• **Data extracts**:
------

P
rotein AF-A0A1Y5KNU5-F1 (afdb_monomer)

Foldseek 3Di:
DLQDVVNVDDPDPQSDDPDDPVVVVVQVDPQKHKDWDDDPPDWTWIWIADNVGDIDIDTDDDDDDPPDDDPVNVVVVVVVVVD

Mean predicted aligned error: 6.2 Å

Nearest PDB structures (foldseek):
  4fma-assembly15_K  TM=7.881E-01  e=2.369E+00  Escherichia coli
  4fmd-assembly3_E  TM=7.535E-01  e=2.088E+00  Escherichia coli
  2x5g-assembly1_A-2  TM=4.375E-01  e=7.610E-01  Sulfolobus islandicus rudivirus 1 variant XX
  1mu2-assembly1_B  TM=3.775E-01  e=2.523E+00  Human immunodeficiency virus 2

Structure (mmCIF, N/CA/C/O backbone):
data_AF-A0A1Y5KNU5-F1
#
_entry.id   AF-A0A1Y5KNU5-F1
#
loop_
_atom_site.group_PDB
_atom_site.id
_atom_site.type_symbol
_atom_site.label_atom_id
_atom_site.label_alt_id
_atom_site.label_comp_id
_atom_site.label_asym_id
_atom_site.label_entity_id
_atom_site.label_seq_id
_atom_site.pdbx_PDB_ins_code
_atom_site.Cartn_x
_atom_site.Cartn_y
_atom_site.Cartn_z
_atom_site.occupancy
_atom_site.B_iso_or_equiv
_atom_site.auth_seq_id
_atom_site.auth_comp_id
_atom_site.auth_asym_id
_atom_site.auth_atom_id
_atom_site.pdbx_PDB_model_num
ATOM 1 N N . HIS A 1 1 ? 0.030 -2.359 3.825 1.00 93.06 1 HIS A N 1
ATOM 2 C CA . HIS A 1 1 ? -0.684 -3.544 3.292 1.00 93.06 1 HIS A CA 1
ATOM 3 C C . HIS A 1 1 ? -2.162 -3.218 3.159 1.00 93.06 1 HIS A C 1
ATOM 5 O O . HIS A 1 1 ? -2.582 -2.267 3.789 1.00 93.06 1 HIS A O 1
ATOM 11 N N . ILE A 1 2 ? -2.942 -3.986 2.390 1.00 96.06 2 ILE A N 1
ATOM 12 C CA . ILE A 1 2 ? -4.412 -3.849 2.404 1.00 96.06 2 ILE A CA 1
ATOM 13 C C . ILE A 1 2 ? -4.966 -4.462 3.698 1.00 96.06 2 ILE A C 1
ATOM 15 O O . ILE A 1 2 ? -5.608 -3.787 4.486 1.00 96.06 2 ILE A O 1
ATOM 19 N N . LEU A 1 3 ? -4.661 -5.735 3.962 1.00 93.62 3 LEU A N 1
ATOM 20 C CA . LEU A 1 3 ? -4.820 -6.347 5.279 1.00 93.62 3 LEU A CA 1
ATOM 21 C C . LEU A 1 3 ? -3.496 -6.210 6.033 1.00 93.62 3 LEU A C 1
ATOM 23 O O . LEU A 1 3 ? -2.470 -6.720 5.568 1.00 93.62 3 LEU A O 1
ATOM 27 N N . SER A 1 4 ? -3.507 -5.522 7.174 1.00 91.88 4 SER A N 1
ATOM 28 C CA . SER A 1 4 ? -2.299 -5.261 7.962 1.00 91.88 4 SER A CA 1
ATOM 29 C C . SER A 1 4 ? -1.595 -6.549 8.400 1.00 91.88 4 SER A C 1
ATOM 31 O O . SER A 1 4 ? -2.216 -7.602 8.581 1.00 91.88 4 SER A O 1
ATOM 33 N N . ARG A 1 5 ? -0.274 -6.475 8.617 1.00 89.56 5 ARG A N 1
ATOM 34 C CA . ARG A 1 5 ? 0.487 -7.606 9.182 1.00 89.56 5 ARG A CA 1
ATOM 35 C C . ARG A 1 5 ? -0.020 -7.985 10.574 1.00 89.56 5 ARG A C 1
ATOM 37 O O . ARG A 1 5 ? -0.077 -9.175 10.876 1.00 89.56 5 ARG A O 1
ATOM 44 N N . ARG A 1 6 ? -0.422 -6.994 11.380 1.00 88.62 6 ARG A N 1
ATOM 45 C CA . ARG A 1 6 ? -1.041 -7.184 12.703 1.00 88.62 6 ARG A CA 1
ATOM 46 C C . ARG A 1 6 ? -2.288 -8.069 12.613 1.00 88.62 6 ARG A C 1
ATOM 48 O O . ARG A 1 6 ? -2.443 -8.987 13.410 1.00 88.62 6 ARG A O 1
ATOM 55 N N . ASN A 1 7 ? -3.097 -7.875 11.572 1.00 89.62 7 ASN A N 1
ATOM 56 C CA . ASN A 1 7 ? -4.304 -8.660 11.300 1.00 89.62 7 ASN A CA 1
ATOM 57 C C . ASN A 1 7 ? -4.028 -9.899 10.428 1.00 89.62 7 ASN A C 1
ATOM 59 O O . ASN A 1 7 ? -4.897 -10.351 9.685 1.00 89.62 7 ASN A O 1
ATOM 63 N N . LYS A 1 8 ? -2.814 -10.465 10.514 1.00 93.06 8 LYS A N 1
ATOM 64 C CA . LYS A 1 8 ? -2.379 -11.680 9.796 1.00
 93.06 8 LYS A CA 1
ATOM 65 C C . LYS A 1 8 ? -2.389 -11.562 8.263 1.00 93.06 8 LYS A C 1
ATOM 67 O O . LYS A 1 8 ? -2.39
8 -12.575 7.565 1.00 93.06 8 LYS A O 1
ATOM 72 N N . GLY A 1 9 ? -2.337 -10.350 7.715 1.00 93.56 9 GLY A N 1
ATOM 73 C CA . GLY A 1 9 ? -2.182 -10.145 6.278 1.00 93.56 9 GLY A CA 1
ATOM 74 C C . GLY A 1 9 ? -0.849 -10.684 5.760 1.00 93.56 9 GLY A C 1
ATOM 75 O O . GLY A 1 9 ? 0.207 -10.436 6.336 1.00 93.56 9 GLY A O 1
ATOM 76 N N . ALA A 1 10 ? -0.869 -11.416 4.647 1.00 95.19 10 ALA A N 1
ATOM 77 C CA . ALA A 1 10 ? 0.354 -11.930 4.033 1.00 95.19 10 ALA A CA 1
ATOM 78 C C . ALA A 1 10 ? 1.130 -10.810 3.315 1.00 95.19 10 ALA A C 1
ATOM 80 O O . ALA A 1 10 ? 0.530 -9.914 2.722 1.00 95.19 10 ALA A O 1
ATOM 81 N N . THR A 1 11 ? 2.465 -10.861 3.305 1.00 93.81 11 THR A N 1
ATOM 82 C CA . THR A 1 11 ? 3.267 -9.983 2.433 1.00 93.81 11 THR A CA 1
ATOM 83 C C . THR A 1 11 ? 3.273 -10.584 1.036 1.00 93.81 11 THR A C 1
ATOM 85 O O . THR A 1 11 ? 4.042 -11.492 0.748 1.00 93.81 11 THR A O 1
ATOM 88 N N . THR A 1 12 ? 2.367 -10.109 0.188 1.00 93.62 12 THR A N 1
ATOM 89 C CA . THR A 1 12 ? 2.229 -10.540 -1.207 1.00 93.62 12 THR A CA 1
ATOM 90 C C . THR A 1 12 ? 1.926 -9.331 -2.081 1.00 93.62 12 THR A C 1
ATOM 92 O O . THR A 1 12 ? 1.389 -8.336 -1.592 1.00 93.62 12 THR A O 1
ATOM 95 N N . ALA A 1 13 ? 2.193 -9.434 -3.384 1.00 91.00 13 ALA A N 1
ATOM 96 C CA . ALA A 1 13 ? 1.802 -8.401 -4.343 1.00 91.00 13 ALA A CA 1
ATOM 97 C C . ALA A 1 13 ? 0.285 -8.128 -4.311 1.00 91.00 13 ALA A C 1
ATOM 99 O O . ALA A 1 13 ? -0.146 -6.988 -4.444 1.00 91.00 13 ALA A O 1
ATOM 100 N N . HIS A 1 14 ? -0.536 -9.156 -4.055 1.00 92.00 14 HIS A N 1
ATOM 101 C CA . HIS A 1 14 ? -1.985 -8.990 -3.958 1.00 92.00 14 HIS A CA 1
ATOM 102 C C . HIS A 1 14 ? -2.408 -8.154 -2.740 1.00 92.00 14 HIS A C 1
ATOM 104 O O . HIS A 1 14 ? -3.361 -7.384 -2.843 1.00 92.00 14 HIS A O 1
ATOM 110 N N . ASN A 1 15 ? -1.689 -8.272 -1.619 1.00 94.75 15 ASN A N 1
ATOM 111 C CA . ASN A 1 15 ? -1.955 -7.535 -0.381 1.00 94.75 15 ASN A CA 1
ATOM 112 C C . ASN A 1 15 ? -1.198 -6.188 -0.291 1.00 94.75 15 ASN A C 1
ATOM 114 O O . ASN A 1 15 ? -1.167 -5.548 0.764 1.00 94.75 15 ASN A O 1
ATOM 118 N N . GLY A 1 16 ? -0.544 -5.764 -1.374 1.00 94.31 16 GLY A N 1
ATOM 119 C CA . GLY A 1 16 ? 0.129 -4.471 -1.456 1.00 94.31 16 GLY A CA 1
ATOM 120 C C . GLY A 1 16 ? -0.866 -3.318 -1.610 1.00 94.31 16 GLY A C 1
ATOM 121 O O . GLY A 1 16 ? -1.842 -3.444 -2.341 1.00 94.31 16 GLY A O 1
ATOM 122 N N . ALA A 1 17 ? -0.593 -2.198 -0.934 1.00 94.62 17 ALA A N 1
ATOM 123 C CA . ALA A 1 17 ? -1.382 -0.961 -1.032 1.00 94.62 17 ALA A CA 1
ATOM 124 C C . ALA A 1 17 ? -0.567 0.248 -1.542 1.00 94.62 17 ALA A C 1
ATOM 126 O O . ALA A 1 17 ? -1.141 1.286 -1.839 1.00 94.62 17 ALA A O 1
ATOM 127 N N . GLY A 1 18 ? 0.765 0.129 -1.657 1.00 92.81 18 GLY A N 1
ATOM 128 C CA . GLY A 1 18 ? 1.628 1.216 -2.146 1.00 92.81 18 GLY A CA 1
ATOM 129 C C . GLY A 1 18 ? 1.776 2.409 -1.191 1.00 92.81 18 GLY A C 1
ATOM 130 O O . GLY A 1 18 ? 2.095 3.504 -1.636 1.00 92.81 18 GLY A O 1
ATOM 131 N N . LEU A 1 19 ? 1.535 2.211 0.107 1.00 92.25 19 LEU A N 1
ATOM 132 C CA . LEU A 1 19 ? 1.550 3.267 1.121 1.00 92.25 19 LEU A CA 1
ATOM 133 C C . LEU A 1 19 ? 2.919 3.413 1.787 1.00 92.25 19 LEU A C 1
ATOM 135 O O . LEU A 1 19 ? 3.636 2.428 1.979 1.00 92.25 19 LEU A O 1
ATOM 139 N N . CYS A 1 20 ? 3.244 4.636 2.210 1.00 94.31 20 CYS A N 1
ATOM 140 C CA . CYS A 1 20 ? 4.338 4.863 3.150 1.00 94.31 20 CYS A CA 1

------

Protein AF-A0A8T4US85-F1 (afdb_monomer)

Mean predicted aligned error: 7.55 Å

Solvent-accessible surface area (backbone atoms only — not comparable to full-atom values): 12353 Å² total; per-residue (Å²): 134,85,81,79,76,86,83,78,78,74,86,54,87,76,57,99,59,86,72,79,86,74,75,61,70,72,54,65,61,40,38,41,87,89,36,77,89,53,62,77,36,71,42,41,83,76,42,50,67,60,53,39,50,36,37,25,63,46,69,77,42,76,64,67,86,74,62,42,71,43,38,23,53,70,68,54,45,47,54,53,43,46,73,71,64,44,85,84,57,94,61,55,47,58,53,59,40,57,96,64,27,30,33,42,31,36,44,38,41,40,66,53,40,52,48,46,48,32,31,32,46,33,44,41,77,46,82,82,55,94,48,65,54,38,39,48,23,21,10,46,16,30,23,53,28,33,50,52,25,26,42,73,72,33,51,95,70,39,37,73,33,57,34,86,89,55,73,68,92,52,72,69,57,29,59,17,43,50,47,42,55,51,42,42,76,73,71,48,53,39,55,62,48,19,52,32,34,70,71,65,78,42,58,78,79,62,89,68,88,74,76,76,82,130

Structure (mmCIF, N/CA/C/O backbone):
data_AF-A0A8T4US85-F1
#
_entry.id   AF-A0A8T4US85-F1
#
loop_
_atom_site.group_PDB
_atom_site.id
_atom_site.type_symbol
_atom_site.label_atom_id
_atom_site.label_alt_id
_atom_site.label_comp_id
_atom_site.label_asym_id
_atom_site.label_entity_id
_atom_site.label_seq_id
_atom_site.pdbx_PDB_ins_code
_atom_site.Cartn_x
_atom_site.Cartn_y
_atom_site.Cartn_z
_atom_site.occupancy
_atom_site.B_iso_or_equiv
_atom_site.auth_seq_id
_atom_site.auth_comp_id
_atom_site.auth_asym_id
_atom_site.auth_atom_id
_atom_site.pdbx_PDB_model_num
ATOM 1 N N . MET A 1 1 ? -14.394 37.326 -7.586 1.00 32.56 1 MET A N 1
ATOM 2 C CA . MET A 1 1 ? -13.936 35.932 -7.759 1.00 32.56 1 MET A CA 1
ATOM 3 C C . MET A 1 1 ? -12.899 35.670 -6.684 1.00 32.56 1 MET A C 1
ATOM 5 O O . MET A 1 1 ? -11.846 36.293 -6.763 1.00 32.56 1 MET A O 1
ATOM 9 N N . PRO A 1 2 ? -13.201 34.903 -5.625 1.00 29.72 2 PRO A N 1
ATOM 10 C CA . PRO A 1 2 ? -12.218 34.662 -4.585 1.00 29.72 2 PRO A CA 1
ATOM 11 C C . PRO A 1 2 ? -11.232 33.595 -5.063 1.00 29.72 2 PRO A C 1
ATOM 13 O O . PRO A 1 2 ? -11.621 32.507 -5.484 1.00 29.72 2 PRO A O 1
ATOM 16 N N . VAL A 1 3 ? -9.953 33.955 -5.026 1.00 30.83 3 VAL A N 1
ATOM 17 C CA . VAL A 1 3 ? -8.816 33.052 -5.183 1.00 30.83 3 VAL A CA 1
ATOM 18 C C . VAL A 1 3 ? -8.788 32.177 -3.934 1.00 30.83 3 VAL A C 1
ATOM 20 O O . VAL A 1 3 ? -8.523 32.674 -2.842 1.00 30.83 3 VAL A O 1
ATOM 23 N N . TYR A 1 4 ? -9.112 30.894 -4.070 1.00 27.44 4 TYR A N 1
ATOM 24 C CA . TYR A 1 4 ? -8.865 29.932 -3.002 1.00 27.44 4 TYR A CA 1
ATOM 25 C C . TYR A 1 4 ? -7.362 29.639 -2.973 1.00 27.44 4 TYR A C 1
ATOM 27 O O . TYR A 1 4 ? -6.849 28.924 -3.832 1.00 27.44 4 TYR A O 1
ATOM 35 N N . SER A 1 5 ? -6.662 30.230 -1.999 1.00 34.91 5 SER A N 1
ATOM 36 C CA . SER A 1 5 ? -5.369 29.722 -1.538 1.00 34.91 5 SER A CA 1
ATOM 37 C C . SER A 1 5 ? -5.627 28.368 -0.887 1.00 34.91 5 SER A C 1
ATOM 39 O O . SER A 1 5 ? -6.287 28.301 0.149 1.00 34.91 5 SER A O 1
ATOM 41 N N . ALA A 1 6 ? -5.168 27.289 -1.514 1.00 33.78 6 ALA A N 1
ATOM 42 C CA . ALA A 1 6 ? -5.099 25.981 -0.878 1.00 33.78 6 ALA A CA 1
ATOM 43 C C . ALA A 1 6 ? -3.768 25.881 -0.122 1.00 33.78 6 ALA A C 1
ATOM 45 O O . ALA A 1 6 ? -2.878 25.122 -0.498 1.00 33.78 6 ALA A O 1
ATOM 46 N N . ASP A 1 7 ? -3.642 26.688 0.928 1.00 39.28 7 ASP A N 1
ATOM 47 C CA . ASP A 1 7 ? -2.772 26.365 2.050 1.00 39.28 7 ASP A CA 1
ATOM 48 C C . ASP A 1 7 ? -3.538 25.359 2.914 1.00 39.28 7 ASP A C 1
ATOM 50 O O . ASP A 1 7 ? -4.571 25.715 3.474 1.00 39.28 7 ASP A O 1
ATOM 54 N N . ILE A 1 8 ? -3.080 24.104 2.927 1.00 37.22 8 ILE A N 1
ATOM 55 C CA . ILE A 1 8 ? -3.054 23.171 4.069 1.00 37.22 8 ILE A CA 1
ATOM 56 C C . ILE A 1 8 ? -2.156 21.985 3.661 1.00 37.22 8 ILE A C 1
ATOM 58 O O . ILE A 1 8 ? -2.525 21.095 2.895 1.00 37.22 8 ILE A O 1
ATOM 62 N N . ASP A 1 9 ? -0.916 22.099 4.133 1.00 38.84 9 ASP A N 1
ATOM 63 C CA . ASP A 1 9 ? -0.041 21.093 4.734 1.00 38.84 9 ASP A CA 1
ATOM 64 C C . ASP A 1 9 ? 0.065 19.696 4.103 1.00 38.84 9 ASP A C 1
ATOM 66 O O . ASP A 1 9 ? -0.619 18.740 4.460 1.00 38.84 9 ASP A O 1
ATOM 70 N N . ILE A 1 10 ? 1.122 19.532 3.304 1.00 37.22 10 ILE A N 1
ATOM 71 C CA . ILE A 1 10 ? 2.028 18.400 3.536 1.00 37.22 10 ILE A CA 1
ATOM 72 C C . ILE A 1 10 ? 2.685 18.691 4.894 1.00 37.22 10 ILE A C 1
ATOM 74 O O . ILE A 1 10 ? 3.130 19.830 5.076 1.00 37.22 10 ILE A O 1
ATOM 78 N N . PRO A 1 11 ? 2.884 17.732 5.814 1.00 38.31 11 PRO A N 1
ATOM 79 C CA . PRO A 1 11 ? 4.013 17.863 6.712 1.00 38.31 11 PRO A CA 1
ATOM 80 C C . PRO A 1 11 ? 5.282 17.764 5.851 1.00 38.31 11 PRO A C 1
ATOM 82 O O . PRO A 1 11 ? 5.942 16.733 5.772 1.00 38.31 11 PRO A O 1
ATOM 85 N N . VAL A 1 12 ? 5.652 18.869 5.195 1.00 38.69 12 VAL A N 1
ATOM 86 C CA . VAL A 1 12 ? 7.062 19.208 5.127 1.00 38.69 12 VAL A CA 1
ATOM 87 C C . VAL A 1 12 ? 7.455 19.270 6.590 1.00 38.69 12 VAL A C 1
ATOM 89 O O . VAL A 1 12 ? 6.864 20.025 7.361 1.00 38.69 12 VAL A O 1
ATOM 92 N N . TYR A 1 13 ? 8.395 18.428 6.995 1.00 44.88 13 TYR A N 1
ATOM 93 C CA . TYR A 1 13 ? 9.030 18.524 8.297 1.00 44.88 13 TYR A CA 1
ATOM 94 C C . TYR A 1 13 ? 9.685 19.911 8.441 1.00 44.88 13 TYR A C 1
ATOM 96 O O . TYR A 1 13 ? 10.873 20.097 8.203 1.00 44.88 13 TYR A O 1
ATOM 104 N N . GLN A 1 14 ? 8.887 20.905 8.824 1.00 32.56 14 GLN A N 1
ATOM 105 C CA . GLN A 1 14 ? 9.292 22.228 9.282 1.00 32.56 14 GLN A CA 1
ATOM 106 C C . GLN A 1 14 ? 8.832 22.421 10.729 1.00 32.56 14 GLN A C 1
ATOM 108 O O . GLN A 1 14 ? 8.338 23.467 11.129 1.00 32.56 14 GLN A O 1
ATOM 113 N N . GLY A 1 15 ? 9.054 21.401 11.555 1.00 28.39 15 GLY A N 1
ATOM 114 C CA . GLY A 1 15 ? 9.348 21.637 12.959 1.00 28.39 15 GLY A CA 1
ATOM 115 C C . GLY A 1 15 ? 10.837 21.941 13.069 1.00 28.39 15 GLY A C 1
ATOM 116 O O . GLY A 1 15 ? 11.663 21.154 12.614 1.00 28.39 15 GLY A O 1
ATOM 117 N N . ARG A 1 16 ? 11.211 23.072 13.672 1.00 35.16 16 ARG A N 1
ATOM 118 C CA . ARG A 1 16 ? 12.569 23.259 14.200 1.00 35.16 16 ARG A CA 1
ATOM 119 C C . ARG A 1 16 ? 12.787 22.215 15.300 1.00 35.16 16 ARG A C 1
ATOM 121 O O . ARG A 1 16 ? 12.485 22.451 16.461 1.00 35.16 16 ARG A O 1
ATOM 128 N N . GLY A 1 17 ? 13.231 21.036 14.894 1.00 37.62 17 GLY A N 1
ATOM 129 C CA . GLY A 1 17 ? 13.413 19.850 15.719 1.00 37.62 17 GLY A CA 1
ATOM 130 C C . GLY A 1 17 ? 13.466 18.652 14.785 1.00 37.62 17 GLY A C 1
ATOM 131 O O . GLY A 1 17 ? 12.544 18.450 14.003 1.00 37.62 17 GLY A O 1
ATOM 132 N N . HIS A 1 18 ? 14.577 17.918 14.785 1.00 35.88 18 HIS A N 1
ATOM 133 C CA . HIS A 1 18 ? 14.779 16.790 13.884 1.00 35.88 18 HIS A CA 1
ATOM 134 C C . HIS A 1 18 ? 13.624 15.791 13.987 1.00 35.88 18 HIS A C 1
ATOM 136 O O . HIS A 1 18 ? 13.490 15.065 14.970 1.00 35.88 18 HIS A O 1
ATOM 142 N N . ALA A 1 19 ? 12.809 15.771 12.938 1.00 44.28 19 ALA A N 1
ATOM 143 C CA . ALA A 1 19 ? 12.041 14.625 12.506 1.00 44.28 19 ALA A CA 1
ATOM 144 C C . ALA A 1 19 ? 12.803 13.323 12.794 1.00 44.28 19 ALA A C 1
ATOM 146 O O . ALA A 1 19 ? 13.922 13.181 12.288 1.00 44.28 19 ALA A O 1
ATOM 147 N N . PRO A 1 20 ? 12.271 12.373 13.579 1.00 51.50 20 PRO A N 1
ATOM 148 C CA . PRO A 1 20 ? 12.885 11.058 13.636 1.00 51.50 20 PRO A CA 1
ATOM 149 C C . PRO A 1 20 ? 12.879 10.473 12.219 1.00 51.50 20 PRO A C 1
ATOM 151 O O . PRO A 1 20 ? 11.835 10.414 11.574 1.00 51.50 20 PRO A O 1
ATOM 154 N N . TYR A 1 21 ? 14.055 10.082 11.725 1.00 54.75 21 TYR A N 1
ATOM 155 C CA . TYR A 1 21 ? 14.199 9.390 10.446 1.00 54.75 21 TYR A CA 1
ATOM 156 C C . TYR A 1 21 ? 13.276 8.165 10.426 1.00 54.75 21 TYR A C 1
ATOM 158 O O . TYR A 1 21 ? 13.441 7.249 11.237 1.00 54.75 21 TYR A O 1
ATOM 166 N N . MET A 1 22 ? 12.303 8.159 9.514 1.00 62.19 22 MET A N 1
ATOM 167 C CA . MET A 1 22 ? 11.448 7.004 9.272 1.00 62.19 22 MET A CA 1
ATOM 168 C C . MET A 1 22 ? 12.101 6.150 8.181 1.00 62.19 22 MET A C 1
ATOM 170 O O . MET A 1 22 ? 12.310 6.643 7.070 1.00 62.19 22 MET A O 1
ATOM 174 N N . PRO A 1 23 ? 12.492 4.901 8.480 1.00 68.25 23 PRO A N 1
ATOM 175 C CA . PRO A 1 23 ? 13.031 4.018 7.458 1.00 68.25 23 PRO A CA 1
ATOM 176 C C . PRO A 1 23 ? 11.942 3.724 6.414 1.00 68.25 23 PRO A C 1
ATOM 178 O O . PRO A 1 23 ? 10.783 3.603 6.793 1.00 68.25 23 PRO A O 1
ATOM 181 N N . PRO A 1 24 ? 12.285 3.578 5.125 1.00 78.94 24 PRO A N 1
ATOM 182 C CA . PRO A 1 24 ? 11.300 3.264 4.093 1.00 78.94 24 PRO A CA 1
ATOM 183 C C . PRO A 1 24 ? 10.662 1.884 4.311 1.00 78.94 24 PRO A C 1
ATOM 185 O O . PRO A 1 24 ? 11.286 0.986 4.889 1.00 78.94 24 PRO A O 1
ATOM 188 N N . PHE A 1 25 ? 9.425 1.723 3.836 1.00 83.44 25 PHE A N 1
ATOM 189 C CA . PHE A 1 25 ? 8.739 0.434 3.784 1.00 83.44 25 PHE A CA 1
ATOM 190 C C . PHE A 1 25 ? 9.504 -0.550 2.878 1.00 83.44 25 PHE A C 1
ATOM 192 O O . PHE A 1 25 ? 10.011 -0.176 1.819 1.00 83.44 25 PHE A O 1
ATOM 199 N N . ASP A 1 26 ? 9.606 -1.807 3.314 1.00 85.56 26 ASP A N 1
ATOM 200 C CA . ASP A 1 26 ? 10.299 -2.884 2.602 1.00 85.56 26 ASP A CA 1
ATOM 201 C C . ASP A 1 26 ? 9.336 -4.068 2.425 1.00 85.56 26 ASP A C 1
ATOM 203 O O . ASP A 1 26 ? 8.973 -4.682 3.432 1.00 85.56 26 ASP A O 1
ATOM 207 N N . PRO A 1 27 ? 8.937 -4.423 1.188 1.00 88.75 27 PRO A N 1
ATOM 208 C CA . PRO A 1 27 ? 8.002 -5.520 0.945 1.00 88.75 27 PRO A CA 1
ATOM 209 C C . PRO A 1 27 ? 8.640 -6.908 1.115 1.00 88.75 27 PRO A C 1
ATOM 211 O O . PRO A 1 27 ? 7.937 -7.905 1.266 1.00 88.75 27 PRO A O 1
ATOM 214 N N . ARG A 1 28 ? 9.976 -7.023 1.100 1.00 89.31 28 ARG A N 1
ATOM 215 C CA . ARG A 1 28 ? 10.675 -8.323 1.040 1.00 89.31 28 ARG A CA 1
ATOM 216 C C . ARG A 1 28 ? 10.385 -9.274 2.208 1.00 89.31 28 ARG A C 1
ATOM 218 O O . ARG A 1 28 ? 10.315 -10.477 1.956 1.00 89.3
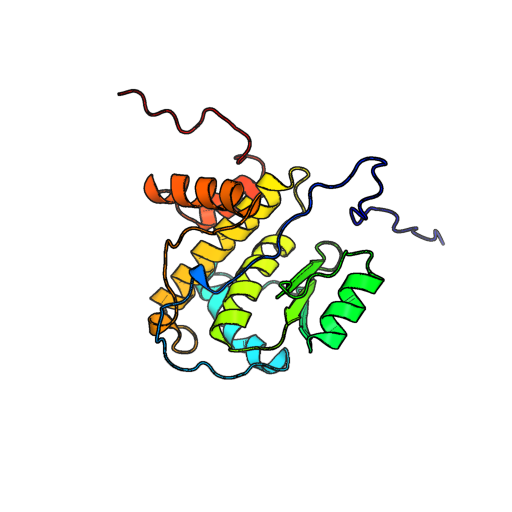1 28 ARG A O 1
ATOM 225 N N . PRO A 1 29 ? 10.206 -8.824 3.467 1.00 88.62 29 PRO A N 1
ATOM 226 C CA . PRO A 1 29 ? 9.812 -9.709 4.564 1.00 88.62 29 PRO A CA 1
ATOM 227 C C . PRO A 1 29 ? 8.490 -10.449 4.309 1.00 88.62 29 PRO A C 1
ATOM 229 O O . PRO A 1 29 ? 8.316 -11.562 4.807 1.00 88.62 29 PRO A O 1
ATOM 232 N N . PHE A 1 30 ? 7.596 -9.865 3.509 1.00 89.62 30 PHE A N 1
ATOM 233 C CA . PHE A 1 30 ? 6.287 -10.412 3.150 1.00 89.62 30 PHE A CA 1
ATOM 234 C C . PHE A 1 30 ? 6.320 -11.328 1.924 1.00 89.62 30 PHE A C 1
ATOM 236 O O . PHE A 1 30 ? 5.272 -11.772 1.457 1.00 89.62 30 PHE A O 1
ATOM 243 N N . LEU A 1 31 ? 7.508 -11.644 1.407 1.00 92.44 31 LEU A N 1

------

• **Task description**: From the records above, print only the lines between the one holding "ATOM 182 C CA" and the one holding "ATOM 201 C C", inclusive, exactly as they stand.

• **Solution to the problem**:
ATOM 182 C CA . PRO A 1 24 ? 11.300 3.264 4.093 1.00 78.94 24 PRO A CA 1
ATOM 183 C C . PRO A 1 24 ? 10.662 1.884 4.311 1.00 78.94 24 PRO A C 1
ATOM 185 O O . PRO A 1 24 ? 11.286 0.986 4.889 1.00 78.94 24 PRO A O 1
ATOM 188 N N . PHE A 1 25 ? 9.425 1.723 3.836 1.00 83.44 25 PHE A N 1
ATOM 189 C CA . PHE A 1 25 ? 8.739 0.434 3.784 1.00 83.44 25 PHE A CA 1
ATOM 190 C C . PHE A 1 25 ? 9.504 -0.550 2.878 1.00 83.44 25 PHE A C 1
ATOM 192 O O . PHE A 1 25 ? 10.011 -0.176 1.819 1.00 83.44 25 PHE A O 1
ATOM 199 N N . ASP A 1 26 ? 9.606 -1.807 3.314 1.00 85.56 26 ASP A N 1
ATOM 200 C CA . ASP A 1 26 ? 10.299 -2.884 2.602 1.00 85.56 26 ASP A CA 1
ATOM 201 C C . ASP A 1 26 ? 9.336 -4.068 2.425 1.00 85.56 26 ASP A C 1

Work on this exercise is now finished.